Morning Five: 06.14.10 Edition

Posted by rtmsf on June 14th, 2010

  1. Tom Izzo update — shockingly, the Michigan State coach is still considering the Cleveland Cavaliers job, but a report that surfaced late Sunday night stated that LeBron James would be behind the Izzo hiring.  What’s less clear is whether that means James would support the hire as a member of the Cavs or as a member of some other team, a key distinction surely not lost on Izzo in trying to make his decision.  Honestly, the only way that this move makes sense for Izzo is if he can rest assured that he’ll have the opportunity to coach LeBron; otherwise, he’ll be in much the same position that his collegiate forebears such as Pitino, Calipari and Floyd found at the next level — in possession of a swollen bank account but an emaciated roster.
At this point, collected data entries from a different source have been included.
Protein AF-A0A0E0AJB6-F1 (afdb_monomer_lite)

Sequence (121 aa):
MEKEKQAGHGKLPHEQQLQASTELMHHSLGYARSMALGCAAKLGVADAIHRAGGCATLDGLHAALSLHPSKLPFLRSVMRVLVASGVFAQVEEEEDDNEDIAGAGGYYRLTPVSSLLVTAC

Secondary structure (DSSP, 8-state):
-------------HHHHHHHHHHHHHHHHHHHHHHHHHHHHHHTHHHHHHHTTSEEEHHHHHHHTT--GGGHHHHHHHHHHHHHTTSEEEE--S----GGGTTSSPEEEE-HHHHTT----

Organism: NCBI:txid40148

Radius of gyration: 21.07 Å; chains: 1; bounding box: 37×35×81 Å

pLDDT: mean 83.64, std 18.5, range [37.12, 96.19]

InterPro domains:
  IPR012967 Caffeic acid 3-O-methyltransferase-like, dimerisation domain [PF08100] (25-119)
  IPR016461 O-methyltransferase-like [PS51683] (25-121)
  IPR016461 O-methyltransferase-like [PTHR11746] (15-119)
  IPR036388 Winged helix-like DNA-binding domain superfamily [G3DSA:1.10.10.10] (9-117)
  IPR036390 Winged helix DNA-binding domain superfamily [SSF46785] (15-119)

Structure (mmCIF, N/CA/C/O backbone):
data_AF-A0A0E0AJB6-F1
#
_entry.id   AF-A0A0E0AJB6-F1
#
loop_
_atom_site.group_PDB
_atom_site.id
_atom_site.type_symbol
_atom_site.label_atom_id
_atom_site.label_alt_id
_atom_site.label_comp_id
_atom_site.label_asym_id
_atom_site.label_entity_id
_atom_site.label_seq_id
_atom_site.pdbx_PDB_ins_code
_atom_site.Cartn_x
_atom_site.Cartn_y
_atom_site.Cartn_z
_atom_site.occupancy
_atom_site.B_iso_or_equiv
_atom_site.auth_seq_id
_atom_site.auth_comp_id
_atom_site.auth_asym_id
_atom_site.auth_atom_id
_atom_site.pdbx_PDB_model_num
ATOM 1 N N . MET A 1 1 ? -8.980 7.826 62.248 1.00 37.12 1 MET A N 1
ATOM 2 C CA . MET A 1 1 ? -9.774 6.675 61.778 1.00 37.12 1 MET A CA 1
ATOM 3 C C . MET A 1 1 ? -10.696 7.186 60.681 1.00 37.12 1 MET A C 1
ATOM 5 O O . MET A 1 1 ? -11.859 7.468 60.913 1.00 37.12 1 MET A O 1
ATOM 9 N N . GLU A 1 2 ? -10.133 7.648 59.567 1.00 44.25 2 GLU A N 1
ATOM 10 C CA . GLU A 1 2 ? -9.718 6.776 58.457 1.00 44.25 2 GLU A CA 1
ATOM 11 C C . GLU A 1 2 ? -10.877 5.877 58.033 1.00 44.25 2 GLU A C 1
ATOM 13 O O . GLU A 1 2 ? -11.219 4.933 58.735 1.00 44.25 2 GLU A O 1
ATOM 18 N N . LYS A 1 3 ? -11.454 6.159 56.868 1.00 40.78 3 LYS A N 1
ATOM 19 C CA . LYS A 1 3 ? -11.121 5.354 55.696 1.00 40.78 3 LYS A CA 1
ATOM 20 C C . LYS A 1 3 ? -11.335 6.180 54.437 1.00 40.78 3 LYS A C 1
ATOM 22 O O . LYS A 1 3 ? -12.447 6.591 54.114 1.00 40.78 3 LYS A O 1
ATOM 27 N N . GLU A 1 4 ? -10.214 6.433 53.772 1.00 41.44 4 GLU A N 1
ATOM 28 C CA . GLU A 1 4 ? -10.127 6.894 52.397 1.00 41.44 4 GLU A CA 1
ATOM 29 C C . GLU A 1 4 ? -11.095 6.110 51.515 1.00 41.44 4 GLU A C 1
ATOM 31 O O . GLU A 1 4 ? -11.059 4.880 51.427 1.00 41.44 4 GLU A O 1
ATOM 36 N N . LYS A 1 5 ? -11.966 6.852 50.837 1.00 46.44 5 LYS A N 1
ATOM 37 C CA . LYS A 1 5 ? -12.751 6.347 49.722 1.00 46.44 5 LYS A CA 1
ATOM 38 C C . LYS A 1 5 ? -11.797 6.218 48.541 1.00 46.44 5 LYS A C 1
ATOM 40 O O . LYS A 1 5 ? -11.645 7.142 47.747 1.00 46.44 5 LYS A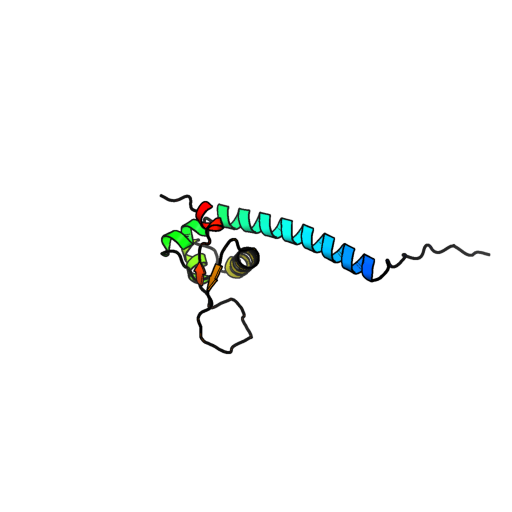 O 1
ATOM 45 N N . GLN A 1 6 ? -11.118 5.079 48.477 1.00 44.09 6 GLN A N 1
ATOM 46 C CA . GLN A 1 6 ? -10.267 4.715 47.358 1.00 44.09 6 GLN A CA 1
ATOM 47 C C . GLN A 1 6 ? -11.124 4.728 46.087 1.00 44.09 6 GLN A C 1
ATOM 49 O O . GLN A 1 6 ? -12.059 3.939 45.937 1.00 44.09 6 GLN A O 1
ATOM 54 N N . ALA A 1 7 ? -10.846 5.686 45.204 1.00 43.38 7 ALA A N 1
ATOM 55 C CA . ALA A 1 7 ? -11.436 5.775 43.882 1.00 43.38 7 ALA A CA 1
ATOM 56 C C . ALA A 1 7 ? -10.963 4.560 43.077 1.00 43.38 7 ALA A C 1
ATOM 58 O O . ALA A 1 7 ? -9.855 4.530 42.544 1.00 43.38 7 ALA A O 1
ATOM 59 N N . GLY A 1 8 ? -11.789 3.515 43.062 1.00 42.62 8 GLY A N 1
ATOM 60 C CA . GLY A 1 8 ? -11.574 2.357 42.213 1.00 42.62 8 GLY A CA 1
ATOM 61 C C . GLY A 1 8 ? -11.555 2.807 40.758 1.00 42.62 8 GLY A C 1
ATOM 62 O O . GLY A 1 8 ? -12.491 3.462 40.301 1.00 42.62 8 GLY A O 1
ATOM 63 N N . HIS A 1 9 ? -10.493 2.453 40.035 1.00 51.06 9 HIS A N 1
ATOM 64 C CA . HIS A 1 9 ? -10.499 2.429 38.577 1.00 51.06 9 HIS A CA 1
ATOM 65 C C . HIS A 1 9 ? -11.685 1.560 38.142 1.00 51.06 9 HIS A C 1
ATOM 67 O O . HIS A 1 9 ? -11.621 0.332 38.197 1.00 51.06 9 HIS A O 1
ATOM 73 N N . GLY A 1 10 ? -12.803 2.200 37.800 1.00 55.09 10 GLY A N 1
ATOM 74 C CA . GLY A 1 10 ? -14.006 1.520 37.348 1.00 55.09 10 GLY A CA 1
ATOM 75 C C . GLY A 1 10 ? -13.693 0.797 36.048 1.00 55.09 10 GLY A C 1
ATOM 76 O O . GLY A 1 10 ? -13.557 1.427 35.002 1.00 55.09 10 GLY A O 1
ATOM 77 N N . LYS A 1 11 ? -13.531 -0.525 36.116 1.00 63.06 11 LYS A N 1
ATOM 78 C CA . LYS A 1 11 ? -13.407 -1.366 34.930 1.00 63.06 11 LYS A CA 1
ATOM 79 C C . LYS A 1 11 ? -14.711 -1.215 34.143 1.00 63.06 11 LYS A C 1
ATOM 81 O O . LYS A 1 11 ? -15.762 -1.632 34.624 1.00 63.06 11 LYS A O 1
ATOM 86 N N . LEU A 1 12 ? -14.645 -0.570 32.978 1.00 70.25 12 LEU A N 1
ATOM 87 C CA . LEU A 1 12 ? -15.773 -0.493 32.048 1.00 70.25 12 LEU A CA 1
ATOM 88 C C . LEU A 1 12 ? -16.323 -1.917 31.799 1.00 70.25 12 LEU A C 1
ATOM 90 O O . LEU A 1 12 ? -15.528 -2.863 31.750 1.00 70.25 12 LEU A O 1
ATOM 94 N N . PRO A 1 13 ? -17.649 -2.098 31.653 1.00 87.00 13 PRO A N 1
ATOM 95 C CA . PRO A 1 13 ? -18.245 -3.362 31.231 1.00 87.00 13 PRO A CA 1
ATOM 96 C C . PRO A 1 13 ? -17.507 -3.943 30.019 1.00 87.00 13 PRO A C 1
ATOM 98 O O . PRO A 1 13 ? -17.110 -3.198 29.126 1.00 87.00 13 PRO A O 1
ATOM 101 N N . HIS A 1 14 ? -17.329 -5.266 29.972 1.00 88.00 14 HIS A N 1
ATOM 102 C CA . HIS A 1 14 ? -16.544 -5.947 28.930 1.00 88.00 14 HIS A CA 1
ATOM 103 C C . HIS A 1 14 ? -16.961 -5.550 27.501 1.00 88.00 14 HIS A C 1
ATOM 105 O O . HIS A 1 14 ? -16.120 -5.350 26.632 1.00 88.00 14 HIS A O 1
ATOM 111 N N . GLU A 1 15 ? -18.261 -5.367 27.280 1.00 90.81 15 GLU A N 1
ATOM 112 C CA . GLU A 1 15 ? -18.830 -4.945 25.998 1.00 90.81 15 GLU A CA 1
ATOM 113 C C . GLU A 1 15 ? -18.426 -3.508 25.622 1.00 90.81 15 GLU A C 1
ATOM 115 O O . GLU A 1 15 ? -18.019 -3.250 24.492 1.00 90.81 15 GLU A O 1
ATOM 120 N N . GLN A 1 16 ? -18.417 -2.589 26.596 1.00 91.44 16 GLN A N 1
ATOM 121 C CA . GLN A 1 16 ? -17.944 -1.214 26.401 1.00 91.44 16 GLN A CA 1
ATOM 122 C C . GLN A 1 16 ? -16.432 -1.164 26.150 1.00 91.44 16 GLN A C 1
ATOM 124 O O . GLN A 1 16 ? -15.971 -0.346 25.358 1.00 91.44 16 GLN A O 1
ATOM 129 N N . GLN A 1 17 ? -15.654 -2.048 26.785 1.00 91.94 17 GLN A N 1
ATOM 130 C CA . GLN A 1 17 ? -14.219 -2.177 26.510 1.00 91.94 17 GLN A CA 1
ATOM 131 C C . GLN A 1 17 ? -13.970 -2.665 25.081 1.00 91.94 17 GLN A C 1
ATOM 133 O O . GLN A 1 17 ? -13.159 -2.073 24.372 1.00 91.94 17 GLN A O 1
ATOM 138 N N . LEU A 1 18 ? -14.697 -3.696 24.640 1.00 95.12 18 LEU A N 1
ATOM 139 C CA . LEU A 1 18 ? -14.582 -4.232 23.285 1.00 95.12 18 LEU A CA 1
ATOM 140 C C . LEU A 1 18 ? -14.973 -3.193 22.227 1.00 95.12 18 LEU A C 1
ATOM 142 O O . LEU A 1 18 ? -14.268 -3.033 21.227 1.00 95.12 18 LEU A O 1
ATOM 146 N N . GLN A 1 19 ? -16.061 -2.457 22.460 1.00 95.12 19 GLN A N 1
ATOM 147 C CA . GLN A 1 19 ? -16.491 -1.390 21.564 1.00 95.12 19 GLN A CA 1
ATOM 148 C C . GLN A 1 19 ? -15.448 -0.267 21.497 1.00 95.12 19 GLN A C 1
ATOM 150 O O . GLN A 1 19 ? -15.022 0.096 20.403 1.00 95.12 19 GLN A O 1
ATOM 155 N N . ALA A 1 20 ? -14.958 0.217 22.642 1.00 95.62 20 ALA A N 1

  2. You typically don’t see this happen often, but Ralph Willard did it last year when he left Holy Cross to become an assistant at Louisville and now Indiana State head coach Kevin McKenna is leaving his post to become an assistant under Dana Altman at Oregon.  McKenna was only 43-52 in his three seasons at ISU but he did get the Sycamores to the CBI last year, so you wonder what might have been the underlying reason for this move.
  3. Was the Pac-10 taking another look at Kansas in light of rumors that Texas A&M is more interested in moving to the SEC (leaving the rest of the Big 12 South to the west coast)?  Pac-10 Commish Larry Scott was scheduled to stop over in Kansas City on Sunday night, but apparently the plane never showed up.  Does this mean that A&M is back on board with the move west?  And what of Missouri, who was so gung-ho about joining the Big Ten a month ago, but who is now scrambling around to try to save itself and the rest of the Big 12 (good luck with that).  Sensing an opportunity to improve its profile, the Mountain West is already looking at both schools as possible expansion candidates.
  4. D-day for the Big 12 will be Tuesday, as the regents for the University of Texas will meet to decide what, if anything, to do about the reported offers to join the Pac-10 or the SEC versus staying put.  If the Horns decide to move, the Big 12 will probably be kaput as a major conference, a doomsday situation that had its commissioner spending the weekend trying to convince UT brass that a 10-team conference could still remain viable and that the school would be free to pursue its own television deal (presumably something the new Pac-16 would not allow).  Stay tuned — much more will undoubtedly happen this week.
  5. FedEx CEO Fred Smith has his own ideas about conference realignment — if any BCS league agrees to take his beloved Memphis Tigers into its fold, that league could earn up to $10M yearly for the invitation.  The most likely beneficiary?  The Big East, especially if the Big Ten as expected raids some of the conference’s football-playing schools.